Judge of the High Court of Jammu and Kashmir and Ladakh
- Incumbent
- Assumed office 7 April 2020
- Nominated by: Sharad Arvind Bobde
- Appointed by: Ram Nath Kovind

Personal details
- Born: 11 May 1965 (age 61) Danow (Bogund), Kulgam, Jammu and Kashmir, India
- Education: Bachelor of Science Bachelor of Law
- Alma mater: Sri Pratap College University of Kashmir

= Sanjay Dhar =

Indian judge of the High Court of Jammu and Kashmir and Ladakh (born 1965)

Sanjay Dhar (born 11 May 1965) is an Indian judge of the High Court of Jammu and Kashmir and Ladakh, having assumed office on 7 April 2020.

== Early life and career ==
Sanjay Dhar was born in Danow (Bogund) in Kulgam district of Jammu and Kashmir. He completed his early schooling in his native village, earned a degree in Science from S.P. College, Srinagar, and later obtained a Bachelor of Laws from the University of Kashmir. He enrolled as an advocate in 1990 and subsequently practiced at the Delhi High Court. In 1997, he joined the judicial service as a Munsiff.
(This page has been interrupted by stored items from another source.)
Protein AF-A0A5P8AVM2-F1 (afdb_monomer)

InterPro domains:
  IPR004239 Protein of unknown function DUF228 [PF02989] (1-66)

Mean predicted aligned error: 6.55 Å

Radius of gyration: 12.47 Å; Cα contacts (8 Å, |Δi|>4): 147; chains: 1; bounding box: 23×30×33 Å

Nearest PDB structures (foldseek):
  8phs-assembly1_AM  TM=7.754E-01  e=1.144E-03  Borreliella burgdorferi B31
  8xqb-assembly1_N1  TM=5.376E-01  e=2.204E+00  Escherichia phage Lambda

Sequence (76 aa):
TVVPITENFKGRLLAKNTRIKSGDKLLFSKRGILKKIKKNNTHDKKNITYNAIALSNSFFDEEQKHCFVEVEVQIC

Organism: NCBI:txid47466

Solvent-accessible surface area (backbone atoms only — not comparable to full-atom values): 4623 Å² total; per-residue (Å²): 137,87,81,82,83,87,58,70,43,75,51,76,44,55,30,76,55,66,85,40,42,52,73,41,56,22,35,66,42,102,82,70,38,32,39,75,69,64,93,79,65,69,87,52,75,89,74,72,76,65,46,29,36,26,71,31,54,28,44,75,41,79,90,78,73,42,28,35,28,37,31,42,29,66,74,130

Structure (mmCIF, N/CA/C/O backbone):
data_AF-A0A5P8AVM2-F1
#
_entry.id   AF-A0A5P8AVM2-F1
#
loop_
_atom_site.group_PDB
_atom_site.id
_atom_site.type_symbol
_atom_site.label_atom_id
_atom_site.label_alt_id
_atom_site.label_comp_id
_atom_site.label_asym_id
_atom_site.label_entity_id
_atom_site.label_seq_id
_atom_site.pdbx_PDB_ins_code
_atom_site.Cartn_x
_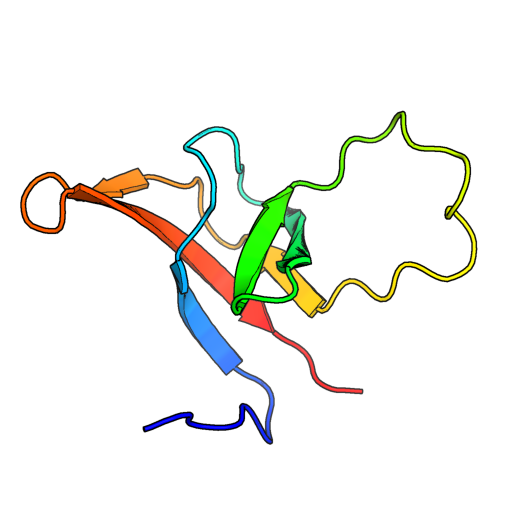atom_site.Cartn_y
_atom_site.Cartn_z
_atom_site.occupancy
_atom_site.B_iso_or_equiv
_atom_site.auth_seq_id
_atom_site.auth_comp_id
_atom_site.auth_asym_id
_atom_site.auth_atom_id
_atom_site.pdbx_PDB_model_num
ATOM 1 N N . THR A 1 1 ? -8.968 -7.425 -13.959 1.00 64.62 1 THR A N 1
ATOM 2 C CA . THR A 1 1 ? -9.378 -8.361 -12.893 1.00 64.62 1 THR A CA 1
ATOM 3 C C . THR A 1 1 ? -9.036 -7.762 -11.550 1.00 64.62 1 THR A C 1
ATOM 5 O O . THR A 1 1 ? -7.963 -7.185 -11.431 1.00 64.62 1 THR A O 1
ATOM 8 N N . VAL A 1 2 ? -9.942 -7.824 -10.574 1.00 71.94 2 VAL A N 1
ATOM 9 C CA . VAL A 1 2 ? -9.662 -7.409 -9.190 1.00 71.94 2 VAL A CA 1
ATOM 10 C C . VAL A 1 2 ? -9.207 -8.647 -8.428 1.00 71.94 2 VAL A C 1
ATOM 12 O O . VAL A 1 2 ? -9.913 -9.651 -8.447 1.00 71.94 2 VAL A O 1
ATOM 15 N N . VAL A 1 3 ? -8.037 -8.581 -7.795 1.00 74.50 3 VAL A N 1
ATOM 16 C CA . VAL A 1 3 ? -7.522 -9.664 -6.948 1.00 74.50 3 VAL A CA 1
ATOM 17 C C . VAL A 1 3 ? -7.724 -9.248 -5.491 1.00 74.50 3 VAL A C 1
ATOM 19 O O . VAL A 1 3 ? -7.177 -8.216 -5.091 1.00 74.50 3 VAL A O 1
ATOM 22 N N . PRO A 1 4 ? -8.537 -9.975 -4.708 1.00 79.38 4 PRO A N 1
ATOM 23 C CA . PRO A 1 4 ? -8.687 -9.685 -3.292 1.00 79.38 4 PRO A CA 1
ATOM 24 C C . PRO A 1 4 ? -7.396 -10.043 -2.552 1.00 79.38 4 PRO A C 1
ATOM 26 O O . PRO A 1 4 ? -6.770 -11.061 -2.834 1.00 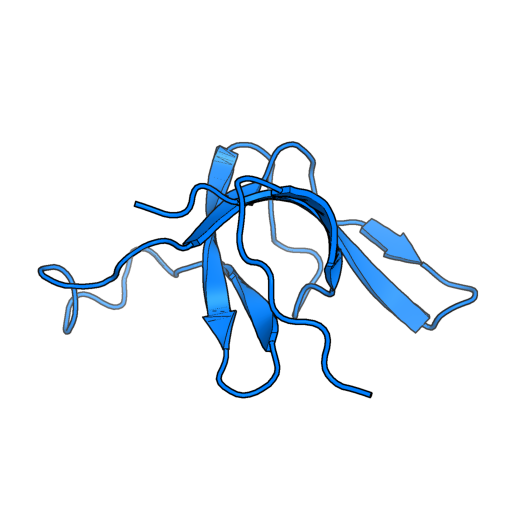79.38 4 PRO A O 1
ATOM 29 N N . ILE A 1 5 ? -7.014 -9.212 -1.585 1.00 78.19 5 ILE A N 1
ATOM 30 C CA . ILE A 1 5 ? -6.001 -9.589 -0.602 1.00 78.19 5 ILE A CA 1
ATOM 31 C C . ILE A 1 5 ? -6.755 -10.350 0.490 1.00 78.19 5 ILE A C 1
ATOM 33 O O . ILE A 1 5 ? -7.581 -9.757 1.179 1.00 78.19 5 ILE A O 1
ATOM 37 N N . THR A 1 6 ? -6.544 -11.662 0.574 1.00 78.75 6 THR A N 1
ATOM 38 C CA . THR A 1 6 ? -7.238 -12.560 1.519 1.00 78.75 6 THR A CA 1
ATOM 39 C C . THR A 1 6 ? -6.377 -12.959 2.713 1.00 78.75 6 THR A C 1
ATOM 41 O O . THR A 1 6 ? -6.899 -13.495 3.682 1.00 78.75 6 THR A O 1
ATOM 44 N N . GLU A 1 7 ? -5.075 -12.684 2.652 1.00 84.69 7 GLU A N 1
ATOM 45 C CA . GLU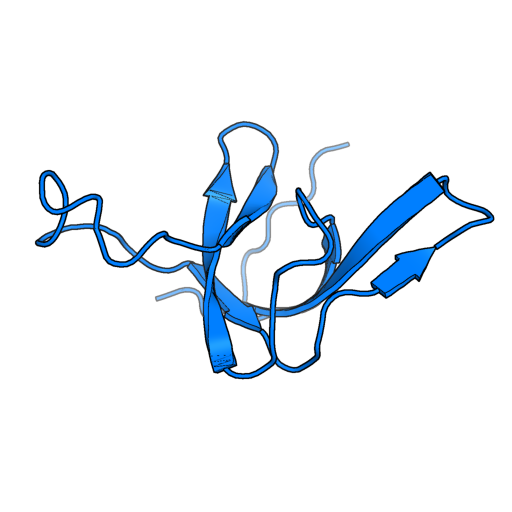 A 1 7 ? -4.099 -12.972 3.703 1.00 84.69 7 GLU A CA 1
ATOM 46 C C . GLU A 1 7 ? -3.213 -11.752 3.971 1.00 84.69 7 GLU A C 1
ATOM 48 O O . GLU A 1 7 ? -3.284 -10.741 3.267 1.00 84.69 7 GLU A O 1
ATOM 53 N N . ASN A 1 8 ? -2.342 -11.850 4.975 1.00 87.38 8 ASN A N 1
ATOM 54 C CA . ASN A 1 8 ? -1.302 -10.850 5.181 1.00 87.38 8 ASN A CA 1
ATOM 55 C C . ASN A 1 8 ? -0.454 -10.711 3.912 1.00 87.38 8 ASN A C 1
ATOM 57 O O . ASN A 1 8 ? -0.048 -11.697 3.298 1.00 87.38 8 ASN A O 1
ATOM 61 N N . PHE A 1 9 ? -0.174 -9.474 3.521 1.00 90.00 9 PHE A N 1
ATOM 62 C CA . PHE A 1 9 ? 0.529 -9.176 2.281 1.00 90.00 9 PHE A CA 1
ATOM 63 C C . PHE A 1 9 ? 1.730 -8.280 2.552 1.00 90.00 9 PHE A C 1
ATOM 65 O O . PHE A 1 9 ? 1.613 -7.262 3.230 1.00 90.00 9 PHE A O 1
ATOM 72 N N . LYS A 1 10 ? 2.876 -8.617 1.959 1.00 94.06 10 LYS A N 1
ATOM 73 C CA . LYS A 1 10 ? 4.071 -7.773 1.957 1.00 94.06 10 LYS A CA 1
ATOM 74 C C . LYS A 1 10 ? 4.542 -7.557 0.525 1.00 94.06 10 LYS A C 1
ATOM 76 O O . LYS A 1 10 ? 4.792 -8.519 -0.195 1.00 94.06 10 LYS A O 1
ATOM 81 N N . GLY A 1 11 ? 4.664 -6.302 0.105 1.00 93.62 11 GLY A N 1
ATOM 82 C CA . GLY A 1 11 ? 5.070 -5.986 -1.262 1.00 93.62 11 GLY A CA 1
ATOM 83 C C . GLY A 1 11 ? 4.879 -4.525 -1.646 1.00 93.62 11 GLY A C 1
ATOM 84 O O . GLY A 1 11 ? 4.559 -3.677 -0.815 1.00 93.62 11 GLY A O 1
ATOM 85 N N . ARG A 1 12 ? 5.089 -4.216 -2.928 1.00 93.75 12 ARG A N 1
ATOM 86 C CA . ARG A 1 12 ? 4.970 -2.854 -3.466 1.00 93.75 12 ARG A CA 1
ATOM 87 C C . ARG A 1 12 ? 3.550 -2.580 -3.934 1.00 93.75 12 ARG A C 1
ATOM 89 O O . ARG A 1 12 ? 3.016 -3.327 -4.747 1.00 93.75 12 ARG A O 1
ATOM 96 N N . LEU A 1 13 ? 2.966 -1.484 -3.462 1.00 92.81 13 LEU A N 1
ATOM 97 C CA . LEU A 1 13 ? 1.632 -1.036 -3.859 1.00 92.81 13 LEU A CA 1
ATOM 98 C C . LEU A 1 13 ? 1.641 0.423 -4.316 1.00 92.81 13 LEU A C 1
ATOM 100 O O . LEU A 1 13 ? 2.508 1.217 -3.945 1.00 92.81 13 LEU A O 1
ATOM 104 N N . LEU A 1 14 ? 0.640 0.768 -5.127 1.00 93.75 14 LEU A N 1
ATOM 105 C CA . LEU A 1 14 ? 0.462 2.103 -5.682 1.00 93.75 14 LEU A CA 1
ATOM 106 C C . LEU A 1 14 ? 0.096 3.114 -4.584 1.00 93.75 14 LEU A C 1
ATOM 108 O O . LEU A 1 14 ? -0.856 2.930 -3.820 1.00 93.75 14 LEU A O 1
ATOM 112 N N . ALA A 1 15 ? 0.816 4.228 -4.562 1.00 92.69 15 ALA A N 1
ATOM 113 C CA . ALA A 1 15 ? 0.652 5.340 -3.644 1.00 92.69 15 ALA A CA 1
ATOM 114 C C . ALA A 1 15 ? 0.146 6.595 -4.360 1.00 92.69 15 ALA A C 1
ATOM 116 O O . ALA A 1 15 ? 0.472 6.873 -5.511 1.00 92.69 15 ALA A O 1
ATOM 117 N N . LYS A 1 16 ? -0.636 7.413 -3.646 1.00 85.31 16 LYS A N 1
ATOM 118 C CA . LYS A 1 16 ? -1.166 8.667 -4.203 1.00 85.31 16 LYS A CA 1
ATOM 119 C C . LYS A 1 16 ? -0.077 9.724 -4.437 1.00 85.31 16 LYS A C 1
ATOM 121 O O . LYS A 1 16 ? -0.251 10.573 -5.305 1.00 85.31 16 LYS A O 1
ATOM 126 N N . ASN A 1 17 ? 0.977 9.761 -3.619 1.00 81.56 17 ASN A N 1
ATOM 127 C CA . ASN A 1 17 ? 2.074 10.720 -3.766 1.00 81.56 17 ASN A CA 1
ATOM 128 C C . ASN A 1 17 ? 3.370 10.243 -3.098 1.00 81.56 17 ASN A C 1
ATOM 130 O O . ASN A 1 17 ? 3.366 9.302 -2.310 1.00 81.56 17 ASN A O 1
ATOM 134 N N . THR A 1 18 ? 4.447 10.984 -3.364 1.00 79.12 18 THR A N 1
ATOM 135 C CA . THR A 1 18 ? 5.821 10.728 -2.905 1.00 79.12 18 THR A CA 1
ATOM 136 C C . THR A 1 18 ? 6.098 11.138 -1.452 1.00 79.12 18 THR A C 1
ATOM 138 O O . THR A 1 18 ? 7.245 11.156 -1.014 1.00 79.12 18 THR A O 1
ATOM 141 N N . ARG A 1 19 ? 5.072 11.514 -0.675 1.00 87.81 19 ARG A N 1
ATOM 142 C CA . ARG A 1 19 ? 5.248 12.013 0.705 1.00 87.81 19 ARG A CA 1
ATOM 143 C C . ARG A 1 19 ? 5.052 10.931 1.771 1.00 87.81 19 ARG A C 1
ATOM 145 O O . ARG A 1 19 ? 4.914 11.271 2.953 1.00 87.81 19 ARG A O 1
ATOM 152 N N . ILE A 1 20 ? 5.006 9.664 1.363 1.00 92.12 20 ILE A N 1
ATOM 153 C CA . ILE A 1 20 ? 4.969 8.521 2.274 1.00 92.12 20 ILE A CA 1
ATOM 154 C C . ILE A 1 20 ? 6.400 8.204 2.702 1.00 92.12 20 ILE A C 1
ATOM 156 O O . ILE A 1 20 ? 7.309 8.097 1.879 1.00 92.12 20 ILE A O 1
ATOM 160 N N . LYS A 1 21 ? 6.588 8.076 4.008 1.00 93.69 21 LYS A N 1
ATOM 161 C CA . LYS A 1 21 ? 7.838 7.690 4.647 1.00 93.69 21 LYS A CA 1
ATOM 162 C C . LYS A 1 21 ? 7.673 6.330 5.309 1.00 93.69 21 LYS A C 1
ATOM 164 O O . LYS A 1 21 ? 6.565 5.978 5.713 1.00 93.69 21 LYS A O 1
ATOM 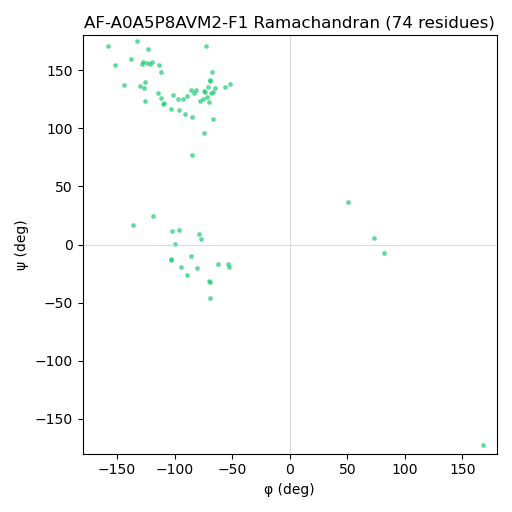169 N N . SER A 1 22 ? 8.783 5.616 5.468 1.00 94.31 22 SER A N 1
ATOM 170 C CA . SER A 1 22 ? 8.807 4.387 6.265 1.00 94.31 22 SER A CA 1
ATOM 171 C C . SER A 1 22 ? 8.216 4.637 7.663 1.00 94.31 22 SER A C 1
ATOM 173 O O . SER A 1 22 ? 8.422 5.700 8.258 1.00 94.31 22 SER A O 1
ATOM 175 N N . GLY A 1 23 ? 7.411 3.692 8.146 1.00 90.94 23 GLY A N 1
ATOM 176 C CA . GLY A 1 23 ? 6.656 3.772 9.398 1.00 90.94 23 GLY A CA 1
ATOM 177 C C . GLY A 1 23 ? 5.333 4.544 9.319 1.00 90.94 23 GLY A C 1
ATOM 178 O O . GLY A 1 23 ? 4.567 4.535 10.285 1.00 90.94 23 GLY A O 1
ATOM 179 N N . ASP A 1 24 ? 5.014 5.202 8.198 1.00 90.12 24 ASP A N 1
ATOM 180 C CA . ASP A 1 24 ? 3.698 5.817 8.031 1.00 90.12 24 ASP A CA 1
ATOM 181 C C . ASP A 1 24 ? 2.603 4.746 7.997 1.00 90.12 24 ASP A C 1
ATOM 183 O O . ASP A 1 24 ? 2.681 3.763 7.258 1.00 90.12 24 ASP A O 1
ATOM 187 N N . LYS A 1 25 ? 1.522 4.989 8.742 1.00 89.00 25 LYS A N 1
ATOM 188 C CA . LYS A 1 25 ? 0.299 4.197 8.621 1.00 89.00 25 LYS A CA 1
ATOM 189 C C . LYS A 1 25 ? -0.532 4.688 7.437 1.00 89.00 25 LYS A C 1
ATOM 191 O O . LYS A 1 25 ? -0.765 5.895 7.281 1.00 89.00 25 LYS A O 1
ATOM 196 N N . LEU A 1 26 ? -0.994 3.752 6.617 1.00 89.12 26 LEU A N 1
ATOM 197 C CA . LEU A 1 26 ? -1.649 4.021 5.342 1.00 89.12 26 LEU A CA 1
ATOM 198 C C . LEU A 1 26 ? -3.065 3.439 5.294 1.00 89.12 26 LEU A C 1
ATOM 200 O O . LEU A 1 26 ? -3.403 2.475 5.981 1.00 89.12 26 LEU A O 1
ATOM 204 N N . LEU A 1 27 ? -3.887 4.039 4.434 1.00 88.38 27 LEU A N 1
ATOM 205 C CA . LEU A 1 27 ? -5.248 3.596 4.146 1.00 88.38 27 LEU A CA 1
ATOM 206 C C . LEU A 1 27 ? -5.429 3.386 2.644 1.00 88.38 27 LEU A C 1
ATOM 208 O O . LEU A 1 27 ? -5.002 4.222 1.837 1.00 88.38 27 LEU A O 1
ATOM 212 N N . PHE A 1 28 ? -6.139 2.322 2.278 1.00 86.06 28 PHE A N 1
ATOM 213 C CA . PHE A 1 28 ? -6.648 2.155 0.923 1.00 86.06 28 PHE A CA 1
ATOM 214 C C . PHE A 1 28 ? -7.803 3.118 0.661 1.00 86.06 28 PHE A C 1
ATOM 216 O O . PHE A 1 28 ? -8.793 3.176 1.385 1.00 86.06 28 PHE A O 1
ATOM 223 N N . SER A 1 29 ? -7.700 3.891 -0.413 1.00 84.69 29 SER A N 1
ATOM 224 C CA . SER A 1 29 ? -8.853 4.636 -0.915 1.00 84.69 29 SER A CA 1
ATOM 225 C C . SER A 1 29 ? -9.879 3.718 -1.580 1.0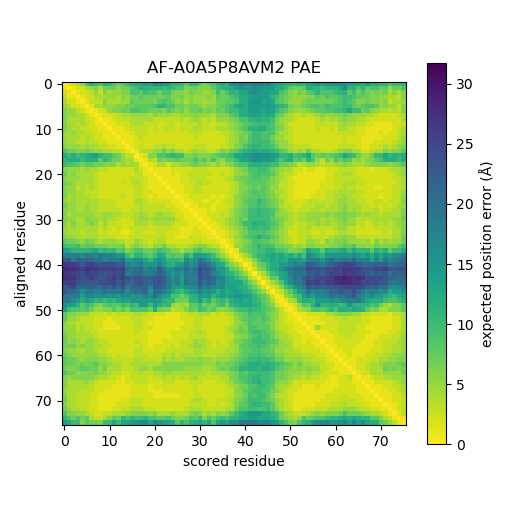0 84.69 29 SER A C 1
ATOM 227 O O . SER A 1 29 ? -9.568 2.581 -1.913 1.00 84.69 29 SER A O 1
ATOM 229 N N . LYS A 1 30 ? -11.066 4.252 -1.906 1.00 81.38 30 LYS A N 1
ATOM 230 C CA . LYS A 1 30 ? -12.101 3.534 -2.682 1.00 81.38 30 LYS A CA 1
ATOM 231 C C . LYS A 1 30 ? -11.606 2.949 -4.019 1.00 81.38 30 LYS A C 1
ATOM 233 O O . LYS A 1 30 ? -12.282 2.117 -4.598 1.00 81.38 30 LYS A O 1
ATOM 238 N N . ARG A 1 31 ? -10.453 3.409 -4.523 1.00 83.31 31 ARG A N 1
ATOM 239 C CA . ARG A 1 31 ? -9.811 2.924 -5.757 1.00 83.31 31 ARG A CA 1
ATOM 240 C C . ARG A 1 31 ? -8.622 1.983 -5.500 1.00 83.31 31 ARG A C 1
ATOM 242 O O . ARG A 1 31 ? -7.829 1.778 -6.404 1.00 83.31 31 ARG A O 1
ATOM 249 N N . GLY A 1 32 ? -8.413 1.508 -4.270 1.00 82.19 32 GLY A N 1
ATOM 250 C CA . GLY A 1 32 ? -7.278 0.640 -3.921 1.00 82.19 32 GLY A CA 1
ATOM 251 C C . GLY A 1 32 ? -5.912 1.340 -3.857 1.00 82.19 32 GLY A C 1
ATOM 252 O O . GLY A 1 32 ? -4.900 0.689 -3.647 1.00 82.19 32 GLY A O 1
ATOM 253 N N . ILE A 1 33 ? -5.855 2.670 -4.004 1.00 88.12 33 ILE A N 1
ATOM 254 C CA . ILE A 1 33 ? -4.602 3.446 -3.923 1.00 88.12 33 ILE A CA 1
ATOM 255 C C . ILE A 1 33 ? -4.295 3.803 -2.469 1.00 88.12 33 ILE A C 1
ATOM 257 O O . ILE A 1 33 ? -5.183 4.335 -1.784 1.00 88.12 33 ILE A O 1
ATOM 261 N N . LEU A 1 34 ? -3.048 3.599 -2.036 1.00 89.69 34 LEU A N 1
ATOM 262 C CA . LEU A 1 34 ? -2.573 3.943 -0.699 1.00 89.69 34 LEU A CA 1
ATOM 263 C C . LEU A 1 34 ? -2.454 5.456 -0.497 1.00 89.69 34 LEU A C 1
ATOM 265 O O . LEU A 1 34 ? -1.929 6.200 -1.334 1.00 89.69 34 LEU A O 1
ATOM 269 N N . LYS A 1 35 ? -2.931 5.924 0.657 1.00 88.81 35 LYS A N 1
ATOM 270 C CA . LYS A 1 35 ? -2.850 7.325 1.079 1.00 88.81 35 LYS A CA 1
ATOM 271 C C . LYS A 1 35 ? -2.289 7.421 2.492 1.00 88.81 35 LYS A C 1
ATOM 273 O O . LYS A 1 35 ? -2.737 6.713 3.391 1.00 88.81 35 LYS A O 1
ATOM 278 N N . LYS A 1 36 ? -1.372 8.372 2.689 1.00 86.88 36 LYS A N 1
ATOM 279 C CA . LYS A 1 36 ? -0.924 8.788 4.019 1.00 86.88 36 LYS A CA 1
ATOM 280 C C . LYS A 1 36 ? -2.063 9.460 4.772 1.00 86.88 36 LYS A C 1
ATOM 282 O O . LYS A 1 36 ? -2.694 10.386 4.252 1.00 86.88 36 LYS A O 1
ATOM 287 N N . ILE A 1 37 ? -2.279 9.042 6.011 1.00 78.31 37 ILE A N 1
ATOM 288 C CA . ILE A 1 37 ? -3.231 9.705 6.897 1.00 78.31 37 ILE A CA 1
ATOM 289 C C . ILE A 1 37 ? -2.582 10.975 7.448 1.00 78.31 37 ILE A C 1
ATOM 291 O O . ILE A 1 37 ? -1.500 10.954 8.036 1.00 78.31 37 ILE A O 1
ATOM 295 N N . LYS A 1 38 ? -3.235 12.119 7.227 1.00 72.50 38 LYS A N 1
ATOM 296 C CA . LYS A 1 38 ? -2.805 13.390 7.816 1.00 72.50 38 LYS A CA 1
ATOM 297 C C . LYS A 1 38 ? -3.196 13.388 9.295 1.00 72.50 38 LYS A C 1
ATOM 299 O O . LYS A 1 38 ? -4.375 13.250 9.603 1.00 72.50 38 LYS A O 1
ATOM 304 N N . LYS A 1 39 ? -2.226 13.617 10.189 1.00 60.81 39 LYS A N 1
ATOM 305 C CA . LYS A 1 39 ? -2.420 13.682 11.655 1.00 60.81 39 LYS A CA 1
ATOM 306 C C . LYS A 1 39 ? -3.528 14.656 12.116 1.00 60.81 39 LYS A C 1
ATOM 308 O O . LYS A 1 39 ? -4.037 14.481 13.219 1.00 60.81 39 LYS A O 1
ATOM 313 N N . ASN A 1 40 ? -3.930 15.622 11.281 1.00 53.72 40 ASN A N 1
ATOM 314 C CA . ASN A 1 40 ? -4.870 16.693 11.642 1.00 53.72 40 ASN A CA 1
ATOM 315 C C . ASN A 1 40 ? -6.325 16.482 11.179 1.00 53.72 40 ASN A C 1
ATOM 317 O O . ASN A 1 40 ? -7.154 17.338 11.462 1.00 53.72 40 ASN A O 1
ATOM 321 N N . ASN A 1 41 ? -6.678 15.379 10.504 1.00 50.19 41 ASN A N 1
ATOM 322 C CA . ASN A 1 41 ? -8.097 15.061 10.275 1.00 50.19 41 ASN A CA 1
ATOM 323 C C . ASN A 1 41 ? -8.649 14.308 11.490 1.00 50.19 41 ASN A C 1
ATOM 325 O O . ASN A 1 41 ? -8.788 13.089 11.506 1.00 50.19 41 ASN A O 1
ATOM 329 N N . THR A 1 42 ? -8.908 15.076 12.543 1.00 46.50 42 THR A N 1
ATOM 330 C CA . THR A 1 42 ? -9.379 14.649 13.865 1.00 46.50 42 THR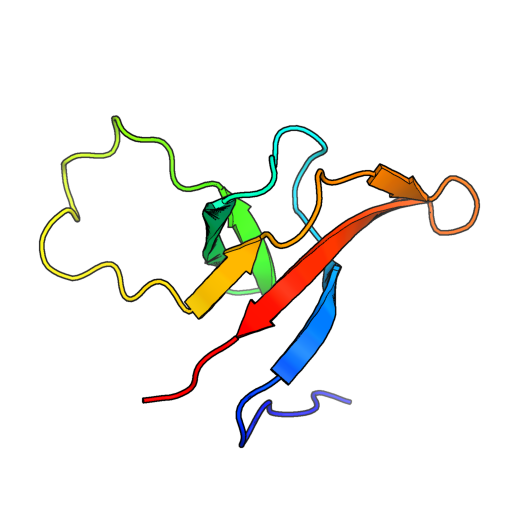 A CA 1
ATOM 331 C C . THR A 1 42 ? -10.867 14.304 13.940 1.00 46.50 42 THR A C 1
ATOM 333 O O . THR A 1 42 ? -11.327 13.981 15.030 1.00 46.50 42 THR A O 1
ATOM 336 N N . HIS A 1 43 ? -11.614 14.313 12.832 1.00 45.59 43 HIS A N 1
ATOM 337 C CA . HIS A 1 43 ? -13.037 13.947 12.860 1.00 45.59 43 HIS A CA 1
ATOM 338 C C . HIS A 1 43 ? -13.302 12.432 12.866 1.00 45.59 43 HIS A C 1
ATOM 340 O O . HIS A 1 43 ? -14.335 12.023 13.376 1.00 45.59 43 HIS A O 1
ATOM 346 N N . ASP A 1 44 ? -12.346 11.595 12.442 1.00 46.97 44 ASP A N 1
ATOM 347 C CA . ASP A 1 44 ? -12.524 10.130 12.353 1.00 46.97 44 ASP A CA 1
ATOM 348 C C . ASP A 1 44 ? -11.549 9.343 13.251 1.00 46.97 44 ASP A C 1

Over the following decades, he held various judicial and administrative postings within the lower courts of Jammu and Kashmir. Immediately prior to his elevation as a High Court judge in April 2020, he served as the Registrar General of the Jammu and Kashmir High Court.

== Appointment to the High Court ==
Justice Dhar was appointed as a judge of the High Court of Jammu and Kashmir and Ladakh through a notification issued by the Government of India on 3 April 2020. He took oath of office on 7 April 2020.